------ Data in this exercise ------

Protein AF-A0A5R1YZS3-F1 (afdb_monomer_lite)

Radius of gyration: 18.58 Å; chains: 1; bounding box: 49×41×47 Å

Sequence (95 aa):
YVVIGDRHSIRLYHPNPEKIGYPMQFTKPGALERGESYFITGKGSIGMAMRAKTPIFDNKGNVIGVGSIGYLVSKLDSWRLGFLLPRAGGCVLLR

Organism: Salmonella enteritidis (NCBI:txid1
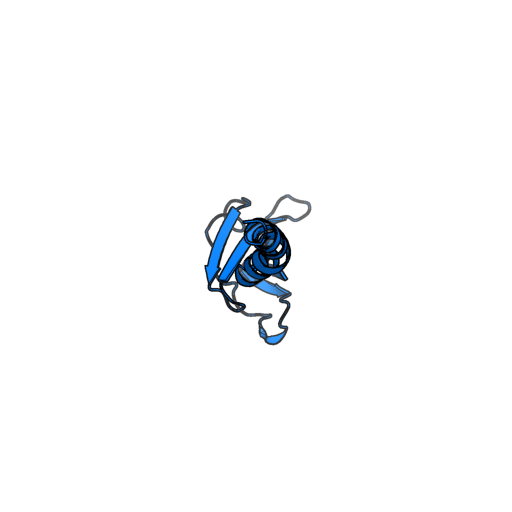49539)

InterPro domains:
  IPR029151 Periplasmic sensor-like domain superfamily [SSF103190] (1-81)
  IPR033463 Single cache domain 3 [PF17203] (1-77)

Secondary structure (DSSP, 8-state):
-EEEEETT-BEEE-SSGGGTTSBPSS--TTHHHH---EEEEEEETTEEEEEEEEEEE-TTS-EEEEEEEEEEHHHHHHHHHHHHHHHHTTSSS--

pLDDT: mean 82.7, std 17.18, range [41.09, 97.62]

Foldseek 3Di:
DKFKAWLQQATPDDPPPVRHRPHDPPDDPAANNPQHKDWDFDQDPVGTWIKIKGFDADPVGHGGIMMIDIDHVVVVVVCCVVPPVVVVVVPPPPD

Structure (mmCIF, N/CA/C/O backbone):
data_AF-A0A5R1YZS3-F1
#
_entry.id   AF-A0A5R1YZS3-F1
#
loop_
_atom_site.group_PDB
_atom_site.id
_atom_site.type_symbol
_atom_site.label_atom_id
_atom_site.label_alt_id
_atom_site.label_comp_id
_atom_site.label_asym_id
_atom_site.label_entity_id
_atom_site.label_seq_id
_atom_site.pdbx_PDB_ins_code
_atom_site.Cartn_x
_atom_site.Cartn_y
_atom_site.Cartn_z
_atom_site.occupancy
_atom_site.B_iso_or_equiv
_atom_site.auth_seq_id
_atom_site.auth_comp_id
_atom_site.auth_asym_id
_atom_site.auth_atom_id
_atom_site.pdbx_PDB_model_num
ATOM 1 N N . TYR A 1 1 ? 1.837 2.865 -9.491 1.00 89.69 1 TYR A N 1
ATOM 2 C CA . TYR A 1 1 ? 1.106 1.614 -9.219 1.00 89.69 1 TYR A CA 1
ATOM 3 C C . TYR A 1 1 ? 0.392 1.735 -7.884 1.00 89.69 1 TYR A C 1
ATOM 5 O O . TYR A 1 1 ? 0.822 2.538 -7.065 1.00 89.69 1 TYR A O 1
ATOM 13 N N . VAL A 1 2 ? -0.682 0.974 -7.672 1.00 93.88 2 VAL A N 1
ATOM 14 C CA . VAL A 1 2 ? -1.515 1.046 -6.460 1.00 93.88 2 VAL A CA 1
ATOM 15 C C . VAL A 1 2 ? -1.579 -0.330 -5.807 1.00 93.88 2 VAL A C 1
ATOM 17 O O . VAL A 1 2 ? -1.609 -1.334 -6.512 1.00 93.88 2 VAL A O 1
ATOM 20 N N . VAL A 1 3 ? -1.569 -0.374 -4.479 1.00 95.19 3 VAL A N 1
ATOM 21 C CA . VAL A 1 3 ? -1.743 -1.577 -3.656 1.00 95.19 3 VAL A CA 1
ATOM 22 C C . VAL A 1 3 ? -2.705 -1.228 -2.527 1.00 95.19 3 VAL A C 1
ATOM 24 O O . VAL A 1 3 ? -2.577 -0.154 -1.939 1.00 95.19 3 VAL A O 1
ATOM 27 N N . ILE A 1 4 ? -3.637 -2.127 -2.220 1.00 97.19 4 ILE A N 1
ATOM 28 C CA . ILE A 1 4 ? -4.583 -1.978 -1.106 1.00 97.19 4 ILE A CA 1
ATOM 29 C C . ILE A 1 4 ? -4.375 -3.158 -0.164 1.00 97.19 4 ILE A C 1
ATOM 31 O O . ILE A 1 4 ? -4.336 -4.305 -0.620 1.00 97.19 4 ILE A O 1
ATOM 35 N N . GLY A 1 5 ? -4.201 -2.874 1.123 1.00 96.75 5 GLY A N 1
ATOM 36 C CA . GLY A 1 5 ? -4.060 -3.873 2.175 1.00 96.75 5 GLY A CA 1
ATOM 37 C C . GLY A 1 5 ? -5.151 -3.764 3.235 1.00 96.75 5 GLY A C 1
ATOM 38 O O . GLY A 1 5 ? -5.692 -2.680 3.455 1.00 96.75 5 GLY A O 1
ATOM 39 N N . ASP A 1 6 ? -5.449 -4.883 3.889 1.00 96.88 6 ASP A N 1
ATOM 40 C CA . ASP A 1 6 ? -6.341 -4.939 5.049 1.00 96.88 6 ASP A CA 1
ATOM 41 C C . ASP A 1 6 ? -5.667 -4.396 6.330 1.00 96.88 6 ASP A C 1
ATOM 43 O O . ASP A 1 6 ? -4.518 -3.934 6.318 1.00 96.88 6 ASP A O 1
ATOM 47 N N . ARG A 1 7 ? -6.380 -4.467 7.460 1.00 95.19 7 ARG A N 1
ATOM 48 C CA . ARG A 1 7 ? -5.889 -4.040 8.783 1.00 95.19 7 ARG A CA 1
ATOM 49 C C . ARG A 1 7 ? -4.646 -4.792 9.283 1.00 95.19 7 ARG A C 1
ATOM 51 O O . ARG A 1 7 ? -3.987 -4.313 10.198 1.00 95.19 7 ARG A O 1
ATOM 58 N N . HIS A 1 8 ? -4.328 -5.947 8.701 1.00 94.06 8 HIS A N 1
ATOM 59 C CA . HIS A 1 8 ? -3.140 -6.749 9.003 1.00 94.06 8 HIS A CA 1
ATOM 60 C C . HIS A 1 8 ? -2.047 -6.574 7.937 1.00 94.06 8 HIS A C 1
ATOM 62 O O . HIS A 1 8 ? -1.060 -7.309 7.919 1.00 94.06 8 HIS A O 1
ATOM 68 N N . SER A 1 9 ? -2.191 -5.585 7.047 1.00 93.25 9 SER A N 1
ATOM 69 C CA . SER A 1 9 ? -1.276 -5.335 5.933 1.00 93.25 9 SER A CA 1
ATOM 70 C C . SER A 1 9 ? -1.221 -6.481 4.910 1.00 93.25 9 SER A C 1
ATOM 72 O O . SER A 1 9 ? -0.238 -6.613 4.178 1.00 93.25 9 SER A O 1
ATOM 74 N N . ILE A 1 10 ? -2.267 -7.304 4.814 1.00 96.00 10 ILE A N 1
ATOM 75 C CA . ILE A 1 10 ? -2.406 -8.336 3.783 1.00 96.00 10 ILE A CA 1
ATOM 76 C C . ILE A 1 10 ? -2.977 -7.707 2.517 1.00 96.00 10 ILE A C 1
ATOM 78 O O . ILE A 1 10 ? -3.978 -6.995 2.565 1.00 96.00 10 ILE A O 1
ATOM 82 N N . ARG A 1 11 ? -2.340 -7.943 1.363 1.00 96.38 11 ARG A N 1
ATOM 83 C CA . ARG A 1 11 ? -2.770 -7.343 0.091 1.00 96.38 11 ARG A CA 1
ATOM 84 C C . ARG A 1 11 ? -4.128 -7.892 -0.343 1.00 96.38 11 ARG A C 1
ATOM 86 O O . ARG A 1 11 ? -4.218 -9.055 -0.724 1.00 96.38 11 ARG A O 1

------

Work required —
The answer must consist solely of the lines from the first line of the records through the line containing "ATOM 28 C CA", reproduced exactly and without the pictures.

Written response —
Protein AF-A0A5R1YZS3-F1 (afdb_monomer_lite)

Radius of gyration: 18.58 Å; chains: 1; bounding box: 49×41×47 Å

Sequence (95 aa):
YVVIGDRHSIRLYHPNPEKIGYPMQFTKPGALERGESYFITGKGSIGMAMRAKTPIFDNKGNVIGVGSIGYLVSKLDSWRLGFLLPRAGGCVLLR

Organism: Salmonella enteritidis (NCBI:txid1
49539)

InterPro domains:
  IPR029151 Periplasmic sensor-like domain superfamily [SSF103190] (1-81)
  IPR033463 Single cache domain 3 [PF17203] (1-77)

Secondary structure (DSSP, 8-state):
-EEEEETT-BEEE-SSGGGTTSBPSS--TTHHHH---EEEEEEETTEEEEEEEEEEE-TTS-EEEEEEEEEEHHHHHHHHHHHHHHHHTTSSS--

pLDDT: mean 82.7, std 17.18, range [41.09, 97.62]

Foldseek 3Di:
DKFKAWLQQATPDDPPPVRHRPHDPPDDPAANNPQHKDWDFDQDPVGTWIKIKGFDADPVGHGGIMMIDIDHVVVVVVCCVVPPVVVVVVPPPPD

Structure (mmCIF, N/CA/C/O backbone):
data_AF-A0A5R1YZS3-F1
#
_entry.id   AF-A0A5R1YZS3-F1
#
loop_
_atom_site.group_PDB
_atom_site.id
_atom_site.type_symbol
_atom_site.label_atom_id
_atom_site.label_alt_id
_atom_site.label_comp_id
_atom_site.label_asym_id
_atom_site.label_entity_id
_atom_site.label_seq_id
_atom_site.pdbx_PDB_ins_code
_atom_site.Cartn_x
_atom_site.Cartn_y
_atom_site.Cartn_z
_atom_site.occupancy
_atom_site.B_iso_or_equiv
_atom_site.auth_seq_id
_atom_site.auth_comp_id
_atom_site.auth_asym_id
_atom_site.auth_atom_id
_atom_site.pdbx_PDB_model_num
ATOM 1 N N . TYR A 1 1 ? 1.837 2.865 -9.491 1.00 89.69 1 TYR A N 1
ATOM 2 C CA . TYR A 1 1 ? 1.106 1.614 -9.219 1.00 89.69 1 TYR A CA 1
ATOM 3 C C . TYR A 1 1 ? 0.392 1.735 -7.884 1.00 89.69 1 TYR A C 1
ATOM 5 O O . TYR A 1 1 ? 0.822 2.538 -7.065 1.00 89.69 1 TYR A O 1
ATOM 13 N N . VAL A 1 2 ? -0.682 0.974 -7.672 1.00 93.88 2 VAL A N 1
ATOM 14 C CA . VAL A 1 2 ? -1.515 1.046 -6.460 1.00 93.88 2 VAL A CA 1
ATOM 15 C C . VAL A 1 2 ? -1.579 -0.330 -5.807 1.00 93.88 2 VAL A C 1
ATOM 17 O O . VAL A 1 2 ? -1.609 -1.334 -6.512 1.00 93.88 2 VAL A O 1
ATOM 20 N N . VAL A 1 3 ? -1.569 -0.374 -4.479 1.00 95.19 3 VAL A N 1
ATOM 21 C CA . VAL A 1 3 ? -1.743 -1.577 -3.656 1.00 95.19 3 VAL A CA 1
ATOM 22 C C . VAL A 1 3 ? -2.705 -1.228 -2.527 1.00 95.19 3 VAL A C 1
ATOM 24 O O . VAL A 1 3 ? -2.577 -0.154 -1.939 1.00 95.19 3 VAL A O 1
ATOM 27 N N . ILE A 1 4 ? -3.637 -2.127 -2.220 1.00 97.19 4 ILE A N 1
ATOM 28 C CA . ILE A 1 4 ? -4.583 -1.978 -1.106 1.00 97.19 4 ILE A CA 1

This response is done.